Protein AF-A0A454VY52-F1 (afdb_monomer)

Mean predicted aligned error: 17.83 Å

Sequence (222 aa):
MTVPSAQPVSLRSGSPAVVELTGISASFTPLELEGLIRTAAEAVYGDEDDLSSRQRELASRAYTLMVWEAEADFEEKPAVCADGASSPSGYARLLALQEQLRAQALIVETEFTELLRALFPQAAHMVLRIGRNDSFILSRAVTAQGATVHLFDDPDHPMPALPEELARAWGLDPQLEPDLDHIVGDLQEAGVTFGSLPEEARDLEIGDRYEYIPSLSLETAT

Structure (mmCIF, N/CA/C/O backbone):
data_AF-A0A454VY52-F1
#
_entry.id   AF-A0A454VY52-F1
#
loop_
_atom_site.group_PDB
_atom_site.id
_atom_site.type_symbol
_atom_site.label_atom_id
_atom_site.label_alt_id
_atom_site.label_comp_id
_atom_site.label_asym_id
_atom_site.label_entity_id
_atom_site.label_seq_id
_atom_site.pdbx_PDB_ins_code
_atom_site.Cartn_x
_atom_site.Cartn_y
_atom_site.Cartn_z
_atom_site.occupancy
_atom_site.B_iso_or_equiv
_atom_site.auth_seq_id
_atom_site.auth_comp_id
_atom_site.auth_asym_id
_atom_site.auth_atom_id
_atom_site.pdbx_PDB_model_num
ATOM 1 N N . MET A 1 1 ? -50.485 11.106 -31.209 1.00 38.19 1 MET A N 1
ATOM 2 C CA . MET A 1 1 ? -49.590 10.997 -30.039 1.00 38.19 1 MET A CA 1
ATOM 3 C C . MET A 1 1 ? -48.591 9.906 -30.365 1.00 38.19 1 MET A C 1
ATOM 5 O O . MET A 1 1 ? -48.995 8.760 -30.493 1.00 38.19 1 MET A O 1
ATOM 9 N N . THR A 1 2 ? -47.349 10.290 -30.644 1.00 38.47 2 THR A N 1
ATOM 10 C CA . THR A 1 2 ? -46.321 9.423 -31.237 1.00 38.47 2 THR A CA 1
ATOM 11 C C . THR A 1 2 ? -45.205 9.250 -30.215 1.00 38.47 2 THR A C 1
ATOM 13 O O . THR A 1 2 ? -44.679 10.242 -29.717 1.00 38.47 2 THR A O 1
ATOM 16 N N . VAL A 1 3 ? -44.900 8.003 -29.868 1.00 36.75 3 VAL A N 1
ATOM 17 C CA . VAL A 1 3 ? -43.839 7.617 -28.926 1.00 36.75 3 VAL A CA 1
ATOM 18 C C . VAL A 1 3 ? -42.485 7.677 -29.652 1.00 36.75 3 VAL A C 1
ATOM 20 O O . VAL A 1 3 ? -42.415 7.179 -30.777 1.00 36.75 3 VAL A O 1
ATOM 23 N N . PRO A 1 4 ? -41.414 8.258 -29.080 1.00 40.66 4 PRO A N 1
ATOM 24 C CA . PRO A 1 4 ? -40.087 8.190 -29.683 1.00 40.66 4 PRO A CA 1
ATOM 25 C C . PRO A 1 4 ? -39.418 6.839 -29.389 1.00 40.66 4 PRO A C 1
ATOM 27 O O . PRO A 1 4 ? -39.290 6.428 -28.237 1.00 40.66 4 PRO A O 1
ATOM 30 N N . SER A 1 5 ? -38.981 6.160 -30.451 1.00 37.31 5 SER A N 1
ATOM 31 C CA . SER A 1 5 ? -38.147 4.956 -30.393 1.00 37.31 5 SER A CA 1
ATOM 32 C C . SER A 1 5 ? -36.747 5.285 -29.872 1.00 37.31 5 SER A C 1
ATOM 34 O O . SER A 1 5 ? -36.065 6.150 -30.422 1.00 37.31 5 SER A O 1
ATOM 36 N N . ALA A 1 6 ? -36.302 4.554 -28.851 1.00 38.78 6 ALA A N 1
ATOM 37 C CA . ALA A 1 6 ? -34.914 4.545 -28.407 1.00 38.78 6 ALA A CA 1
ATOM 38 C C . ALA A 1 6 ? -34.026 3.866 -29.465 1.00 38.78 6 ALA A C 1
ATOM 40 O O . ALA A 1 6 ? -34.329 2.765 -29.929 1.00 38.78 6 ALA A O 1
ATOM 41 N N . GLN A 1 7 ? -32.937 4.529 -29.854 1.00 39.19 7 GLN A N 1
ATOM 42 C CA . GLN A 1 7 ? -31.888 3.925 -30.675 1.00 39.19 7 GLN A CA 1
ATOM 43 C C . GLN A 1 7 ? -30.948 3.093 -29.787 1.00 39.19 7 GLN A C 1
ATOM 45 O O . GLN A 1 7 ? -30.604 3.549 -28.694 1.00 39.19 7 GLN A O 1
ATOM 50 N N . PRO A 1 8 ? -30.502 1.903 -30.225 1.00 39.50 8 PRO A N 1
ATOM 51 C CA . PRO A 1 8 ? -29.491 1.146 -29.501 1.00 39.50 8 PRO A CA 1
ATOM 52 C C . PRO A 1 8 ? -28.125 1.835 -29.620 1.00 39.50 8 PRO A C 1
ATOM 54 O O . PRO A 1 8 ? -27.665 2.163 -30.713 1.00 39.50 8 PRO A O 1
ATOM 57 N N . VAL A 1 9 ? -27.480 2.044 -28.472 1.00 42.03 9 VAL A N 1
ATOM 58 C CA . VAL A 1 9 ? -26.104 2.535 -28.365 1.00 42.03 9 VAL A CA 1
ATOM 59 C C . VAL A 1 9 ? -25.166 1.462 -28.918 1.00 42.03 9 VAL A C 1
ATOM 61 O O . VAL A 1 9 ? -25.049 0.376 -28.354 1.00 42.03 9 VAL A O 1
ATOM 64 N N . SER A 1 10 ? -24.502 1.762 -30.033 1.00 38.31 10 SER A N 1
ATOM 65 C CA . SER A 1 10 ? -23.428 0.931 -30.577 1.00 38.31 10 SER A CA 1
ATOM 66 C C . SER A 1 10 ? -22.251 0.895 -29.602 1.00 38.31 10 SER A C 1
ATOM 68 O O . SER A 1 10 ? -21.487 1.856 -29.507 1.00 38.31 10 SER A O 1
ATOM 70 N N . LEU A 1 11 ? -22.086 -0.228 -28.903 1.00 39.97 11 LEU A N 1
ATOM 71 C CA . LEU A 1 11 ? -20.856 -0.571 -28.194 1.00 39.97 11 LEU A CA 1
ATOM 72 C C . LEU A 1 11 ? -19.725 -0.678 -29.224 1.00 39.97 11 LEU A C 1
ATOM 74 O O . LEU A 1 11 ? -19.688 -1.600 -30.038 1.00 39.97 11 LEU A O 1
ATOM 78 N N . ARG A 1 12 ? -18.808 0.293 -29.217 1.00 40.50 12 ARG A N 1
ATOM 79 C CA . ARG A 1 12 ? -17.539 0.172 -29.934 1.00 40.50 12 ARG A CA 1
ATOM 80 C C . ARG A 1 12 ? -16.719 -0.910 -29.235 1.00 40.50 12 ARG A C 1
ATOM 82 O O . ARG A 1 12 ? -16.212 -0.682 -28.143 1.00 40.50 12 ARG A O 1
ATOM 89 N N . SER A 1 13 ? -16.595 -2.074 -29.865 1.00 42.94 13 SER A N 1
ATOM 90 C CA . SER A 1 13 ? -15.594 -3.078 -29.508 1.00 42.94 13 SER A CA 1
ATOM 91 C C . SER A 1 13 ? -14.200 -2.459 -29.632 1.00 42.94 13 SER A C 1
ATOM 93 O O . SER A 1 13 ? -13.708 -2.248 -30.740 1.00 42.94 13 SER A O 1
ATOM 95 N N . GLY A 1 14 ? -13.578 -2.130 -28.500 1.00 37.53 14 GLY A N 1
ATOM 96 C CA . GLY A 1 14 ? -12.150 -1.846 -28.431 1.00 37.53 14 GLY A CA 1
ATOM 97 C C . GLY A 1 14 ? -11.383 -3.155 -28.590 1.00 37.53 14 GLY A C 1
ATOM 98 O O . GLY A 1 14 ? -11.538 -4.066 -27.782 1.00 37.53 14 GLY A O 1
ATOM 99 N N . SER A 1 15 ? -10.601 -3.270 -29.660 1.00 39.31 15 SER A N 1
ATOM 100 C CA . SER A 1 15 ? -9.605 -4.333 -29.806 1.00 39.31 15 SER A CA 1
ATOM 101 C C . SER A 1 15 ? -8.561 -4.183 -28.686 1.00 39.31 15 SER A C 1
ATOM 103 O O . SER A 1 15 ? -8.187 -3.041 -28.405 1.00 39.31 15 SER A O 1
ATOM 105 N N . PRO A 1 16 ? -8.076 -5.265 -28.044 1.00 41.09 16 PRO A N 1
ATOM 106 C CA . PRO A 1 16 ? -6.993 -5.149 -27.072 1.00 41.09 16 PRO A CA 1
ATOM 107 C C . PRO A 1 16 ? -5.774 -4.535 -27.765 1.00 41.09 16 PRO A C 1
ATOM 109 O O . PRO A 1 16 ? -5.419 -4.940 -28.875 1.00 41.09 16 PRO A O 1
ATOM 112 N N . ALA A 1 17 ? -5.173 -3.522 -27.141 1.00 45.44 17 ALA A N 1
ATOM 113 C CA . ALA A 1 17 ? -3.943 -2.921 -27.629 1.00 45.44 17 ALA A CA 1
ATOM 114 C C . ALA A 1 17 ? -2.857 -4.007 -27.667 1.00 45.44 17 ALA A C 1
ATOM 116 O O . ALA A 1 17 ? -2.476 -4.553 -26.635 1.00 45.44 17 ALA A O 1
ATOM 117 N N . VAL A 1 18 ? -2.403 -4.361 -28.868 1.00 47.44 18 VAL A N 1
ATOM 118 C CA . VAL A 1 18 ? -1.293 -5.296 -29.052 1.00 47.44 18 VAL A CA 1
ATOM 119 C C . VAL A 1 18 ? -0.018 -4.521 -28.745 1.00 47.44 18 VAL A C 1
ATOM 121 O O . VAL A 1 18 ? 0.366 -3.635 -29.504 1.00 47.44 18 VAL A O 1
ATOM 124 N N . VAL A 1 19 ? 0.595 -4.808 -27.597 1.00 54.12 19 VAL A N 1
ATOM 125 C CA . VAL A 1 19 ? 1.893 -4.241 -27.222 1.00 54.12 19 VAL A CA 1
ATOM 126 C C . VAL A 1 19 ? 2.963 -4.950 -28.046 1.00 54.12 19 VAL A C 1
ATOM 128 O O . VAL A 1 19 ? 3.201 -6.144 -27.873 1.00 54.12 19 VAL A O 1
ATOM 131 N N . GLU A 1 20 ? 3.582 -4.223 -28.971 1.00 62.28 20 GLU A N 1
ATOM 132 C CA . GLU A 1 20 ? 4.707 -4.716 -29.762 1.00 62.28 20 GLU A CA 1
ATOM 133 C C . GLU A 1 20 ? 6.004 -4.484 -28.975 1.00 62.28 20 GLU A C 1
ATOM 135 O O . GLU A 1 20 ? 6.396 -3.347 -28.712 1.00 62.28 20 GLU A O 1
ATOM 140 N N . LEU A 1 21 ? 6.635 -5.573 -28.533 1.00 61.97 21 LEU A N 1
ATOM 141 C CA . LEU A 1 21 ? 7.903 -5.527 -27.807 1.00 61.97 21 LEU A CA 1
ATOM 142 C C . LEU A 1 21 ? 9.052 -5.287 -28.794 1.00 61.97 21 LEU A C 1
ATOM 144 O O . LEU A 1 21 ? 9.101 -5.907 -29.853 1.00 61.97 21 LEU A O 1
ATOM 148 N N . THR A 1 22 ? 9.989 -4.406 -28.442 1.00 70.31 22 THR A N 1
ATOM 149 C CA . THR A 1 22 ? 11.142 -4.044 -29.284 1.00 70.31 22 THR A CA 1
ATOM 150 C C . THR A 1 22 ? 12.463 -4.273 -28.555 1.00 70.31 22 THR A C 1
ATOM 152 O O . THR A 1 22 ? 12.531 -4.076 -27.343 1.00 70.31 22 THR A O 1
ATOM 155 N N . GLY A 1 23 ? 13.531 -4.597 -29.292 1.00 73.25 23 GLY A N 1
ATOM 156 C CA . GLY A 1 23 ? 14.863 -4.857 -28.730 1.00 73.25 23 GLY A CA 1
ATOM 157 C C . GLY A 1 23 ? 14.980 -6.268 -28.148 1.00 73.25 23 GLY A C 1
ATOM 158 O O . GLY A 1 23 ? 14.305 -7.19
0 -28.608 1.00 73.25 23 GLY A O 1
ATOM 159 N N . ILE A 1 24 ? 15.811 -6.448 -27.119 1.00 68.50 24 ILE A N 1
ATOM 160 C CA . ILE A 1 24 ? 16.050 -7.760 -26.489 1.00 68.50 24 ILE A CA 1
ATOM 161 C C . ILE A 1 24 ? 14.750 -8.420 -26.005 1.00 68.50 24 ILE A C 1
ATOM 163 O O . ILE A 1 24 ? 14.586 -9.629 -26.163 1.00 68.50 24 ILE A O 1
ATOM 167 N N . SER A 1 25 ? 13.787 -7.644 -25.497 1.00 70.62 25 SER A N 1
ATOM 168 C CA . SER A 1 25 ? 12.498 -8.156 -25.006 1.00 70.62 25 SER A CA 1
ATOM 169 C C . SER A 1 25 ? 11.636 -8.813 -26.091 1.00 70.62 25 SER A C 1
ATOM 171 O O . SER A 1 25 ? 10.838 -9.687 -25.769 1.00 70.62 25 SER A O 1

---------------

> [About this task] Copy the lines of the data above exactly as written, beginning with the line containing "ATOM 133 C C" and ending with the line containing "ATOM 141 C CA", and leave out all other lines.

> [Task output]
ATOM 133 C C . GLU A 1 20 ? 6.004 -4.484 -28.975 1.00 62.28 20 GLU A C 1
ATOM 135 O O . GLU A 1 20 ? 6.396 -3.347 -28.712 1.00 62.28 20 GLU A O 1
ATOM 140 N N . LEU A 1 21 ? 6.635 -5.573 -28.533 1.00 61.97 21 LEU A N 1
ATOM 141 C CA . LEU A 1 21 ? 7.903 -5.527 -27.807 1.00 61.97 21 LEU A CA 1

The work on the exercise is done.